When biogas is mixed with air in certain proportions an explosive mixture is formed [26]. Hence it is imperative that biogas is not unnecessarily exposed to air (oxygen). Dome type gas pressures are usually less than or equal to 120 cm of water (11.77 KPa) [27]. The REF 50 m3 digesters considered in this study operate at biogas pressures of around 15 KPa [11, 15]. The biogas digester should always be operated at a gas pressure greater than the external gas pressures above atmospheric value, since a lower pressure in the gas storage compartment would imply suction of air into it [27]. If this were to happen the oxygen in the air would combine with the biogas to form either a combustible mixture or would incapacitate the anaerobic process, completely shutting down the gas production process. Hence gas usage should not be greater than that required to maintain a higher pressure in the gas storage compartment. Conversely too high a gas pressure will cause bubbles to appear at the outlet liberating methane to the ambient which can result in an explosive mixture [14].

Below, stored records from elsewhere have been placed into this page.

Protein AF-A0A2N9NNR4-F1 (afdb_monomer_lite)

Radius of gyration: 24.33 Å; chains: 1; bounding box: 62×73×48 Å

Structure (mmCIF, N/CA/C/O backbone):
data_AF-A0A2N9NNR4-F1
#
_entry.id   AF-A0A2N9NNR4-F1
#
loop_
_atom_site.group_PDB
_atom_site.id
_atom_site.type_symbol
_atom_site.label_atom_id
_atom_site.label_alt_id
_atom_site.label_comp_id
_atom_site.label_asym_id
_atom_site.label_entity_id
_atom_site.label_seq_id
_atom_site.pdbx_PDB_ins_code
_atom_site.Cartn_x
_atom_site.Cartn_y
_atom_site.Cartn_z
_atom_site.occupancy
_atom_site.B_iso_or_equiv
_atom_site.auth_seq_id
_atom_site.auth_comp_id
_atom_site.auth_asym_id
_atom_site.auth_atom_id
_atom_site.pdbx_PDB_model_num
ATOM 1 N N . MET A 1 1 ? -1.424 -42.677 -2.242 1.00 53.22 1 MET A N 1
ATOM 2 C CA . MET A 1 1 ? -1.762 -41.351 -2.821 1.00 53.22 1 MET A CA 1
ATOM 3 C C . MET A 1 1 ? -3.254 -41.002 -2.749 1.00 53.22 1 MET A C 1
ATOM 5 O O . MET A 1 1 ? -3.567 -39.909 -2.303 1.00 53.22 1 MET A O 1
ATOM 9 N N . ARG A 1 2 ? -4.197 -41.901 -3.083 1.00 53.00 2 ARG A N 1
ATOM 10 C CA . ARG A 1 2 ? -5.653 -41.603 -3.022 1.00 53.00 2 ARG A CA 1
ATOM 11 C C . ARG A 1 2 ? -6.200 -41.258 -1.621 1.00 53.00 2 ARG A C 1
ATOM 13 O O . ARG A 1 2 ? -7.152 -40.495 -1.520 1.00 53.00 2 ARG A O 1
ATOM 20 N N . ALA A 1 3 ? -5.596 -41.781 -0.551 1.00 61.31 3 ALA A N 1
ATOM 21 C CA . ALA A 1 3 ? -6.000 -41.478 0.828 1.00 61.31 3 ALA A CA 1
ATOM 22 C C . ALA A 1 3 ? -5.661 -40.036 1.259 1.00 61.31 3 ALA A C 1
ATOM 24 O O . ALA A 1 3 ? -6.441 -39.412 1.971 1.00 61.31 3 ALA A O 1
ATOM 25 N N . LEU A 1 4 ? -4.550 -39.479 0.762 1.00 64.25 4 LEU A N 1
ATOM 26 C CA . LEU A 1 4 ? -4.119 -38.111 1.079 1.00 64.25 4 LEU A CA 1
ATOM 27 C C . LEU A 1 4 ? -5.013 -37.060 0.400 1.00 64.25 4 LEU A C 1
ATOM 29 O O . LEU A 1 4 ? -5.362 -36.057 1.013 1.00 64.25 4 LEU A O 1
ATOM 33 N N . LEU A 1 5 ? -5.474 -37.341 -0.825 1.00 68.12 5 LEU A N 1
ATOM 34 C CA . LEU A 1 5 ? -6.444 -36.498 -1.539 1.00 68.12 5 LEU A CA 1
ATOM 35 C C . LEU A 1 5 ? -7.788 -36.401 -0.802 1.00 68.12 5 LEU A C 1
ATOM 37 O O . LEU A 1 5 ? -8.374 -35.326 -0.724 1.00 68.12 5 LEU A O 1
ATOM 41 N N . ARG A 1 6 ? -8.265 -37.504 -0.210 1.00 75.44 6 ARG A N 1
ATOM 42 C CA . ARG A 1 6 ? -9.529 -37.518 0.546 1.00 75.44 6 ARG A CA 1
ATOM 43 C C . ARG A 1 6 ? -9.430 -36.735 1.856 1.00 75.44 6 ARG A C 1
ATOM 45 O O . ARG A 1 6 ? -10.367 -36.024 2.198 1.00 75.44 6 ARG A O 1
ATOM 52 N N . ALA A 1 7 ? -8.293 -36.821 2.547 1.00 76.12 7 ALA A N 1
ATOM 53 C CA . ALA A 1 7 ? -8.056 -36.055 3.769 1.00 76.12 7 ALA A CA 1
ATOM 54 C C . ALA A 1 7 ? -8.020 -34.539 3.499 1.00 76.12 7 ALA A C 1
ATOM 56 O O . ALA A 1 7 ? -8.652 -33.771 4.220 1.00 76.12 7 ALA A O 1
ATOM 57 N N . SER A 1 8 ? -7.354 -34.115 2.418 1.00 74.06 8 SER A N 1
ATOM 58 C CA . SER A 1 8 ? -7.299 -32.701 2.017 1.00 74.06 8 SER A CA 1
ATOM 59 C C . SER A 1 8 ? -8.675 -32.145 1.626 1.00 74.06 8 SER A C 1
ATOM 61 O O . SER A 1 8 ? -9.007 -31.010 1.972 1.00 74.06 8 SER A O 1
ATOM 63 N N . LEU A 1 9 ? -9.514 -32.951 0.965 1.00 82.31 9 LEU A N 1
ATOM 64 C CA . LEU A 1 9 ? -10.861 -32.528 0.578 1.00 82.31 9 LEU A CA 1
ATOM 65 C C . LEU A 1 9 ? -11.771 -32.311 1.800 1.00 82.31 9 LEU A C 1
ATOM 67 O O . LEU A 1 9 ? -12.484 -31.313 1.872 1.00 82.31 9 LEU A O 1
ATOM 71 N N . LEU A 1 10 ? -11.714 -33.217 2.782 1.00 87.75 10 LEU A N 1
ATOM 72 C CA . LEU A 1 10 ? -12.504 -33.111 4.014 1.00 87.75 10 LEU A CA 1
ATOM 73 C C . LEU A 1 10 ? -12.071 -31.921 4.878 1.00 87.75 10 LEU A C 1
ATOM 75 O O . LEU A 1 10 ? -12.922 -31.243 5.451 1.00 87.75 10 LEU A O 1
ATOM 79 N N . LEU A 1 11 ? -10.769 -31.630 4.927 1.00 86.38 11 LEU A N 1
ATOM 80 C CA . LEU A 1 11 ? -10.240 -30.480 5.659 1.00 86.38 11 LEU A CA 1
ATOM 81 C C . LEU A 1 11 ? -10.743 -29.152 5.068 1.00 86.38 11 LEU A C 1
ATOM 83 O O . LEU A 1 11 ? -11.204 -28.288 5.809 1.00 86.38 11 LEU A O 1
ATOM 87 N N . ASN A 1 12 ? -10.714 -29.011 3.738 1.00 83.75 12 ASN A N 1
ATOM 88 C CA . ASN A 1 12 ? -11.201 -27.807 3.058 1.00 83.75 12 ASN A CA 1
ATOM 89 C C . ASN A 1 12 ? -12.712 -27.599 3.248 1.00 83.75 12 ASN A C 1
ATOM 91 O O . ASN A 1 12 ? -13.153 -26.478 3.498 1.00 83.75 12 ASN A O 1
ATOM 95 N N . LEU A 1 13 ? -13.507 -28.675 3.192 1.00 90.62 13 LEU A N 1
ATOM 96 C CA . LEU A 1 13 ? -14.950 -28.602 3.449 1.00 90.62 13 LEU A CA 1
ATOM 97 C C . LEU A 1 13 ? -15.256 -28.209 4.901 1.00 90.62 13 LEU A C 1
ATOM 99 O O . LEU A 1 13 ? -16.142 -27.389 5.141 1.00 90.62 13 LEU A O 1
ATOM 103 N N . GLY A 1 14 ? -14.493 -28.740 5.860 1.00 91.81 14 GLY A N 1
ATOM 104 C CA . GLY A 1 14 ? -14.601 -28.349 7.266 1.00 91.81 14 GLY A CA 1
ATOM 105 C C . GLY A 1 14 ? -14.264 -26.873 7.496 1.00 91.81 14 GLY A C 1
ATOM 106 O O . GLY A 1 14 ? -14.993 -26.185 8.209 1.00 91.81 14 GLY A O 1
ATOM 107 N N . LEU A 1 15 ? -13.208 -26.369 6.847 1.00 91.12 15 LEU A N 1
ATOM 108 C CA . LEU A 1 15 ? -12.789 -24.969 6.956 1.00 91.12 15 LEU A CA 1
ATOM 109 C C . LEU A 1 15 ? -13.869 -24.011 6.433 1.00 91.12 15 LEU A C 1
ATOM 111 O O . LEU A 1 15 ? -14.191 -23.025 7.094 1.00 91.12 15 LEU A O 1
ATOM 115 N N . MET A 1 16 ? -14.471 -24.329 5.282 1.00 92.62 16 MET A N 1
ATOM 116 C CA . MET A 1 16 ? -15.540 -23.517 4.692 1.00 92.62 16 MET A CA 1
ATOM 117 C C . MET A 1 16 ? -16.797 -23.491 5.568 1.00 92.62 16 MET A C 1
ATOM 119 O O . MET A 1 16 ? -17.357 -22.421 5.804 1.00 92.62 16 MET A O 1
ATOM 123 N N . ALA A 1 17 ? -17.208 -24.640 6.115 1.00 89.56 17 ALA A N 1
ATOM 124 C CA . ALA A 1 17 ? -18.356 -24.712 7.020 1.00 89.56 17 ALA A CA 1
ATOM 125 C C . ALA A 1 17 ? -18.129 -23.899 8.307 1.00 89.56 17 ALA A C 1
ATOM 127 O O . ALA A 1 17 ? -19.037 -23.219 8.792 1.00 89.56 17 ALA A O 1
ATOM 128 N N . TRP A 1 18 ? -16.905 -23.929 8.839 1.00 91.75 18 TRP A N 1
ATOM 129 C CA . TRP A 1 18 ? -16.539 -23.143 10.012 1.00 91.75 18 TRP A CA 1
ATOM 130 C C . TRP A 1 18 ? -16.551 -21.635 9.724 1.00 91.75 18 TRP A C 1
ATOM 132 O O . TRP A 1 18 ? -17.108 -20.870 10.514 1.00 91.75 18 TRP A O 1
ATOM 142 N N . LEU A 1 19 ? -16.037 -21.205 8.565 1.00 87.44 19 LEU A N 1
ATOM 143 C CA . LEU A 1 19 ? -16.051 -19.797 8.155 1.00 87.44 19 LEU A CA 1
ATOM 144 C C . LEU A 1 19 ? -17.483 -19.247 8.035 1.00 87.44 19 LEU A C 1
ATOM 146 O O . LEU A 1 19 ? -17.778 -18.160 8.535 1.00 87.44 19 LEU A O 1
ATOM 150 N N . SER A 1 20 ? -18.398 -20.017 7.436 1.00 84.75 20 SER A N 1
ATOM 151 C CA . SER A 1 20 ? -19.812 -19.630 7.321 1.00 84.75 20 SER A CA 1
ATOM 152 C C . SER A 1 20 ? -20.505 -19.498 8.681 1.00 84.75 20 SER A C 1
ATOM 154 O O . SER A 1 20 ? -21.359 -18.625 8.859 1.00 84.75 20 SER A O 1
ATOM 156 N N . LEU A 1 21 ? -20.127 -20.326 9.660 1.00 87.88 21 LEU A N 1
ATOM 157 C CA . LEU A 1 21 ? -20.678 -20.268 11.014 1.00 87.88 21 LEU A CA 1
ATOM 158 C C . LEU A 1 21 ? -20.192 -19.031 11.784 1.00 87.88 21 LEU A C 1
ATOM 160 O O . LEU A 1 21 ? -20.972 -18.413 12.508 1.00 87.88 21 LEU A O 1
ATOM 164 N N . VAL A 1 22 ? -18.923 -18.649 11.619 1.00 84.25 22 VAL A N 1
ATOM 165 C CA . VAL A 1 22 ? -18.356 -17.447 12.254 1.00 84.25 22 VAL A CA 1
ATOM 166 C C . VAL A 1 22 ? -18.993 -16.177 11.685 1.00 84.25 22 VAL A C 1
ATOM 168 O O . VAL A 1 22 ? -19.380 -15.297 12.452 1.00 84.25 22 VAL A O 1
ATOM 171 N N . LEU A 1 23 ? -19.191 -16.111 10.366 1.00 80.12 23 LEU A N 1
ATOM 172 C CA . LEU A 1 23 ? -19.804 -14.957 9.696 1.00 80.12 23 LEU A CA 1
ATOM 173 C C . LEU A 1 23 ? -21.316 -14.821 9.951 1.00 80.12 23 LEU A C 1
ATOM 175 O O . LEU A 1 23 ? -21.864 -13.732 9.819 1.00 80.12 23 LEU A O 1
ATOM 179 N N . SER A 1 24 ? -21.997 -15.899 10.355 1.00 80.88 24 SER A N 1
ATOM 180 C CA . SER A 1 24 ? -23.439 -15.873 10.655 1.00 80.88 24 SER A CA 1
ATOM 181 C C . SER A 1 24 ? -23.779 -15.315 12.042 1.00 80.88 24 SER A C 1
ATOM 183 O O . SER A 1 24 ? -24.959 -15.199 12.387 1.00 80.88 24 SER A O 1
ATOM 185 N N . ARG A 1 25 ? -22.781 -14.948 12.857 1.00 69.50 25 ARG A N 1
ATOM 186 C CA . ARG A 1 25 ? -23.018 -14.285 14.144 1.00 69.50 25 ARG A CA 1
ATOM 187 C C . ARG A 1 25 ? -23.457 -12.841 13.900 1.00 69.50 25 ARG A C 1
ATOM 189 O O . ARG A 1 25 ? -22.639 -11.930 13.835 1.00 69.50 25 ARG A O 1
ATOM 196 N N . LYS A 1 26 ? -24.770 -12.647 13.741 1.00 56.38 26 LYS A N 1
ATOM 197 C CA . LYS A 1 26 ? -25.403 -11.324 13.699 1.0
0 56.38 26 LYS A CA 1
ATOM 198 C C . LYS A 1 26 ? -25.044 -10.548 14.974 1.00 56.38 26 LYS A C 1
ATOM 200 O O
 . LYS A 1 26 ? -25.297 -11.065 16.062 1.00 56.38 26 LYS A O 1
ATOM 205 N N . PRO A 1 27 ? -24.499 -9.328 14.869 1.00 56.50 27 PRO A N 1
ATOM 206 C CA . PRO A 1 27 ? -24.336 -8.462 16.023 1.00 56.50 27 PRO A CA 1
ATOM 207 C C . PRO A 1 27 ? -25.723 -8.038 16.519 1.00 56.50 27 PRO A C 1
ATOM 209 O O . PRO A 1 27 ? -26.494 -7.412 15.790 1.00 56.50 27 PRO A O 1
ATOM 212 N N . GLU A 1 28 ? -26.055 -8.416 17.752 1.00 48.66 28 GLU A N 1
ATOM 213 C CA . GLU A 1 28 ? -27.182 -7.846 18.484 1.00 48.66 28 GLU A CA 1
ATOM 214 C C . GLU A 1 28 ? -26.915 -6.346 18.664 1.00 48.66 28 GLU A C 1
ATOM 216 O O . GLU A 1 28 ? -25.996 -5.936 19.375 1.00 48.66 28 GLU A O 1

An emergency close valve is incorporated into the main gas outlet line to serve the dual purpose of mitigating against the possibility of air suction into the biogas digester (valve shuts off when pressure goes below a certain point and opens above this point) and also shuts off when there is a gas leak at user end [14]. Feedstock level in the digester is monitored, both as compliment to safe pressure operation and availability of adequate feedstock in the digester. Biogas feedstock control will normally take the form of organic loading rate and pH adjustments [28].

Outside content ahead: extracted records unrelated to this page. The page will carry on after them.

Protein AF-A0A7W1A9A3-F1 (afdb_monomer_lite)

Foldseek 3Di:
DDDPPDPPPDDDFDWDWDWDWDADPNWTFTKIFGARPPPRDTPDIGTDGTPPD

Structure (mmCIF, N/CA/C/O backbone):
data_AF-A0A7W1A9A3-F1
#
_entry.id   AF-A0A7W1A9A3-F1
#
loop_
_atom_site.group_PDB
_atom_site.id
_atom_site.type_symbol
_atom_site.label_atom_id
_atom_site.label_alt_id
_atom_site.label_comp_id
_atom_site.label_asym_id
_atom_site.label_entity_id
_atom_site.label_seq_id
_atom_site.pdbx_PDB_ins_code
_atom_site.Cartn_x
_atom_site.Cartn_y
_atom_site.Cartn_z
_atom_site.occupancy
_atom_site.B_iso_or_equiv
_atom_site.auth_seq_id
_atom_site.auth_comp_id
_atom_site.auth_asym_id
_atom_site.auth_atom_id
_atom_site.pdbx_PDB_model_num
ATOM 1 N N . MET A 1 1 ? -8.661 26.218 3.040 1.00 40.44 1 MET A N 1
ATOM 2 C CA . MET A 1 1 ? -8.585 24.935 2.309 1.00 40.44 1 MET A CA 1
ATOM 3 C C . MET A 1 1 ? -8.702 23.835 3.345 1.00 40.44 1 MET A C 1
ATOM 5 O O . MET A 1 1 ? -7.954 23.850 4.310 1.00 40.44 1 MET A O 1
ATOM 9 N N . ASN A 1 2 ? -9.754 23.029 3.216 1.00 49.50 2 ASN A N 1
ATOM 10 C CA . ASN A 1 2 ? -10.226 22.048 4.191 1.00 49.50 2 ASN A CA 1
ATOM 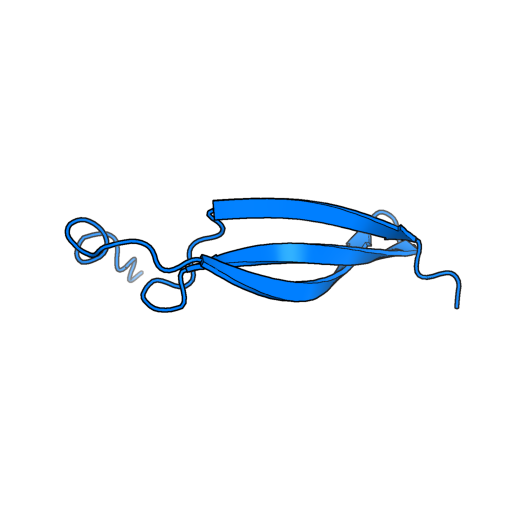11 C C . ASN A 1 2 ? -9.226 20.901 4.380 1.00 49.50 2 ASN A C 1
ATOM 13 O O . ASN A 1 2 ? -8.990 20.162 3.428 1.00 49.50 2 ASN A O 1
ATOM 17 N N . SER A 1 3 ? -8.739 20.690 5.602 1.00 43.56 3 SER A N 1
ATOM 18 C CA . SER A 1 3 ? -8.010 19.471 5.959 1.00 43.56 3 SER A CA 1
ATOM 19 C C . SER A 1 3 ? -8.694 18.815 7.153 1.00 43.56 3 SER A C 1
ATOM 21 O O . SER A 1 3 ? -8.584 19.266 8.289 1.00 43.56 3 SER A O 1
ATOM 23 N N . GLY A 1 4 ? -9.475 17.769 6.866 1.00 48.84 4 GLY A N 1
ATOM 24 C CA . GLY A 1 4 ? -10.160 16.915 7.839 1.00 48.84 4 GLY A CA 1
ATOM 25 C C . GLY A 1 4 ? -9.169 16.099 8.671 1.00 48.84 4 GLY A C 1
ATOM 26 O O . GLY A 1 4 ? -8.959 14.902 8.448 1.00 48.84 4 GLY A O 1
ATOM 27 N N . GLU A 1 5 ? -8.524 16.763 9.620 1.00 54.94 5 GLU A N 1
ATOM 28 C CA . GLU A 1 5 ? -7.490 16.214 10.492 1.00 54.94 5 GLU A CA 1
ATOM 29 C C . GLU A 1 5 ? -7.957 16.227 11.948 1.00 54.94 5 GLU A C 1
ATOM 31 O O . GLU A 1 5 ? -7.345 16.885 12.769 1.00 54.94 5 GLU A O 1
ATOM 36 N N . THR A 1 6 ? -9.064 15.568 12.310 1.00 55.53 6 THR A N 1
ATOM 37 C CA . THR A 1 6 ? -9.358 15.341 13.751 1.00 55.53 6 THR A CA 1
ATOM 38 C C . THR A 1 6 ? -10.410 14.274 14.075 1.00 55.53 6 THR A C 1
ATOM 40 O O . THR A 1 6 ? -10.692 14.062 15.244 1.00 55.53 6 THR A O 1
ATOM 43 N N . VAL A 1 7 ? -10.945 13.523 13.103 1.00 55.34 7 VAL A N 1
ATOM 44 C CA . VAL A 1 7 ? -11.817 12.351 13.381 1.00 55.34 7 VAL A CA 1
ATOM 45 C C . VAL A 1 7 ? -11.078 11.029 13.117 1.00 55.34 7 VAL A C 1
ATOM 47 O O . VAL A 1 7 ? -11.674 10.011 12.807 1.00 55.34 7 VAL A O 1
ATOM 50 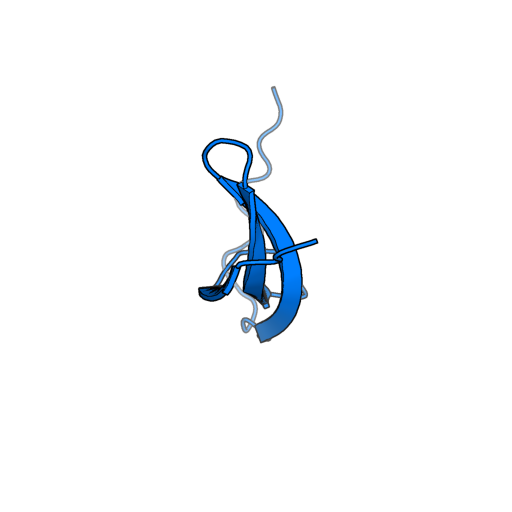N N . ARG A 1 8 ? -9.740 11.018 13.177 1.00 58.47 8 ARG A N 1
ATOM 51 C CA . ARG A 1 8 ? -8.932 9.807 12.900 1.00 58.47 8 ARG A CA 1
ATOM 52 C C . ARG A 1 8 ? -8.359 9.143 14.155 1.00 58.47 8 ARG A C 1
ATOM 54 O O . ARG A 1 8 ? -7.517 8.265 14.023 1.00 58.47 8 ARG A O 1
ATOM 61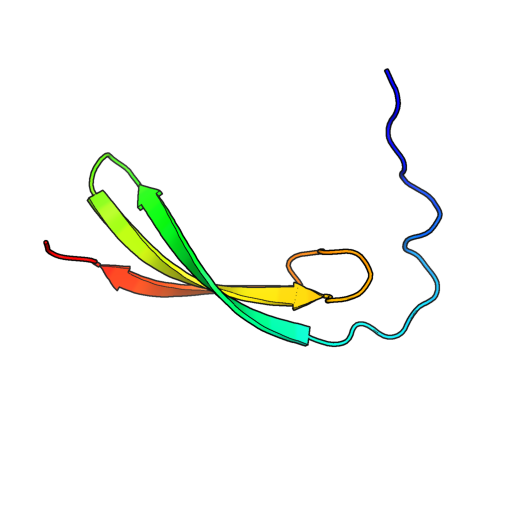 N N . GLN A 1 9 ? -8.750 9.586 15.351 1.00 61.25 9 GLN A N 1
ATOM 62 C CA . GLN A 1 9 ? -8.013 9.302 16.592 1.00 61.25 9 GLN A CA 1
ATOM 63 C C . GLN A 1 9 ? -8.677 8.302 17.555 1.00 61.25 9 GLN A C 1
ATOM 65 O O . GLN A 1 9 ? -8.136 8.087 18.633 1.00 61.25 9 GLN A O 1
ATOM 70 N N . LEU A 1 10 ? -9.798 7.654 17.207 1.00 70.56 10 LEU A N 1
ATOM 71 C CA . LEU A 1 10 ? -10.444 6.706 18.133 1.00 70.56 10 LEU A CA 1
ATOM 72 C C . LEU A 1 10 ? -11.198 5.560 17.438 1.00 70.56 10 LEU A C 1
ATOM 74 O O . LEU A 1 10 ? -12.346 5.274 17.755 1.00 70.56 10 LEU A O 1
ATOM 78 N N . HIS A 1 11 ? -10.564 4.907 16.468 1.00 77.69 11 HIS A N 1
ATOM 79 C CA . HIS A 1 11 ? -11.069 3.641 15.933 1.00 77.69 11 HIS A CA 1
ATOM 80 C C . HIS A 1 11 ? -9.949 2.606 15.911 1.00 77.69 11 HIS A C 1
ATOM 82 O O . HIS A 1 11 ? -8.768 2.946 15.809 1.00 77.69 11 HIS A O 1
ATOM 88 N N . GLU A 1 12 ? -10.325 1.335 16.007 1.00 83.19 12 GLU A N 1
ATOM 89 C CA . GLU A 1 12 ? -9.384 0.241 15.833 1.00 83.19 12 GLU A CA 1
ATOM 90 C C . GLU A 1 12 ? -9.017 0.131 14.352 1.00 83.19 12 GLU A C 1
ATOM 92 O O . GLU A 1 12 ? -9.875 -0.029 13.478 1.00 83.19 12 GLU A O 1
ATOM 97 N N . HIS A 1 13 ? -7.727 0.258 14.052 1.00 85.31 13 HIS A N 1
ATOM 98 C CA . HIS A 1 13 ? -7.249 0.164 12.684 1.00 85.31 13 HIS A CA 1
ATOM 99 C C . HIS A 1 13 ? -7.388 -1.264 12.165 1.00 85.31 13 HIS A C 1
ATOM 101 O O . HIS A 1 13 ? -6.557 -2.131 12.429 1.00 85.31 13 HIS A O 1
ATOM 107 N N . ARG A 1 14 ? -8.414 -1.489 11.345 1.00 87.81 14 ARG A N 1
ATOM 108 C CA . ARG A 1 14 ? -8.543 -2.725 10.580 1.00 87.81 14 ARG A CA 1
ATOM 109 C C . ARG A 1 14 ? -7.739 -2.628 9.287 1.00 87.81 14 ARG A C 1
ATOM 111 O O . ARG A 1 14 ? -8.158 -1.953 8.344 1.00 87.81 14 ARG A O 1
ATOM 118 N N . ALA A 1 15 ? -6.586 -3.291 9.274 1.00 88.56 15 ALA A N 1
ATOM 119 C CA . ALA A 1 15 ? -5.726 -3.402 8.104 1.00 88.56 15 ALA A CA 1
ATOM 120 C C . ALA A 1 15 ? -6.381 -4.286 7.033 1.00 88.56 15 ALA A C 1
ATOM 122 O O . ALA A 1 15 ? -6.810 -5.406 7.317 1.00 88.56 15 ALA A O 1
ATOM 123 N N . VAL A 1 16 ? -6.440 -3.783 5.805 1.00 90.38 16 VAL A N 1
ATOM 124 C CA . VAL A 1 16 ? -6.782 -4.557 4.611 1.00 90.38 16 VAL A CA 1
ATOM 125 C C . VAL A 1 16 ? -5.646 -4.444 3.606 1.00 90.38 16 VAL A C 1
ATOM 127 O O . VAL A 1 16 ? -5.046 -3.381 3.449 1.00 90.38 16 VAL A O 1
ATOM 130 N N . ILE A 1 17 ? -5.341 -5.558 2.948 1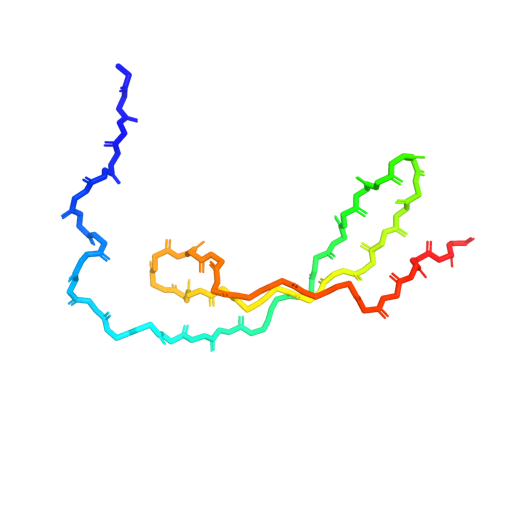.00 90.56 17 ILE A N 1
ATOM 131 C CA . ILE A 1 17 ? -4.291 -5.624 1.939 1.00 90.56 17 ILE A CA 1
ATOM 132 C C . ILE A 1 17 ? -4.840 -5.103 0.613 1.00 90.56 17 ILE A C 1
ATOM 134 O O . ILE A 1 17 ? -5.816 -5.634 0.082 1.00 90.56 17 ILE A O 1
ATOM 138 N N . ALA A 1 18 ? -4.208 -4.061 0.085 1.00 87.81 18 ALA A N 1
ATOM 139 C CA . ALA A 1 18 ? -4.508 -3.484 -1.212 1.00 87.81 18 ALA A CA 1
ATOM 140 C C . ALA A 1 18 ? -3.285 -3.610 -2.125 1.00 87.81 18 ALA A C 1
ATOM 142 O O . ALA A 1 18 ? -2.213 -3.089 -1.819 1.00 87.81 18 ALA A O 1
ATOM 143 N N . HIS A 1 19 ? -3.453 -4.263 -3.273 1.00 87.12 19 HIS A N 1
ATOM 144 C CA . HIS A 1 19 ? -2.438 -4.272 -4.322 1.00 87.12 19 HIS A CA 1
ATOM 145 C C . HIS A 1 19 ? -2.649 -3.061 -5.219 1.00 87.12 19 HIS A C 1
ATOM 147 O O . HIS A 1 19 ? -3.705 -2.907 -5.836 1.00 87.12 19 HIS A O 1
ATOM 153 N N . THR A 1 20 ? -1.649 -2.192 -5.290 1.00 84.31 20 THR A N 1
ATOM 154 C CA . THR A 1 20 ? -1.685 -1.017 -6.154 1.00 84.31 20 THR A CA 1
ATOM 155 C C . THR A 1 20 ? -0.448 -0.958 -7.032 1.00 84.31 20 THR A C 1
ATOM 157 O O . THR A 1 20 ? 0.627 -1.448 -6.684 1.00 84.31 20 THR A O 1
ATOM 160 N N . LEU A 1 21 ? -0.614 -0.380 -8.215 1.00 87.12 21 LEU A N 1
ATOM 161 C CA . LEU A 1 21 ? 0.474 -0.162 -9.151 1.00 87.12 21 LEU A CA 1
ATOM 162 C C . LEU A 1 21 ? 1.027 1.239 -8.920 1.00 87.12 21 LEU A C 1
ATOM 164 O O . LEU A 1 21 ? 0.358 2.246 -9.159 1.00 87.12 21 LEU A O 1
ATOM 168 N N . ARG A 1 22 ? 2.271 1.306 -8.458 1.00 84.19 22 ARG A N 1
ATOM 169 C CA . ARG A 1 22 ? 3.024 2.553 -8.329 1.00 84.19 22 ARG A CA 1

The photovoltaic system addresses the issues of solar array shading, user load, charge controller, battery and inverter fault detection, and control. Identification of prolonged solar panel shading caused by, for example, leaves, cloth, or tree shadows effectively is important as this reduces the efficiency of the solar panel’s ability to collect photovoltaic energy. The designed system also governs the current drawn by the user to levels that will not overload the entire photovoltaic system.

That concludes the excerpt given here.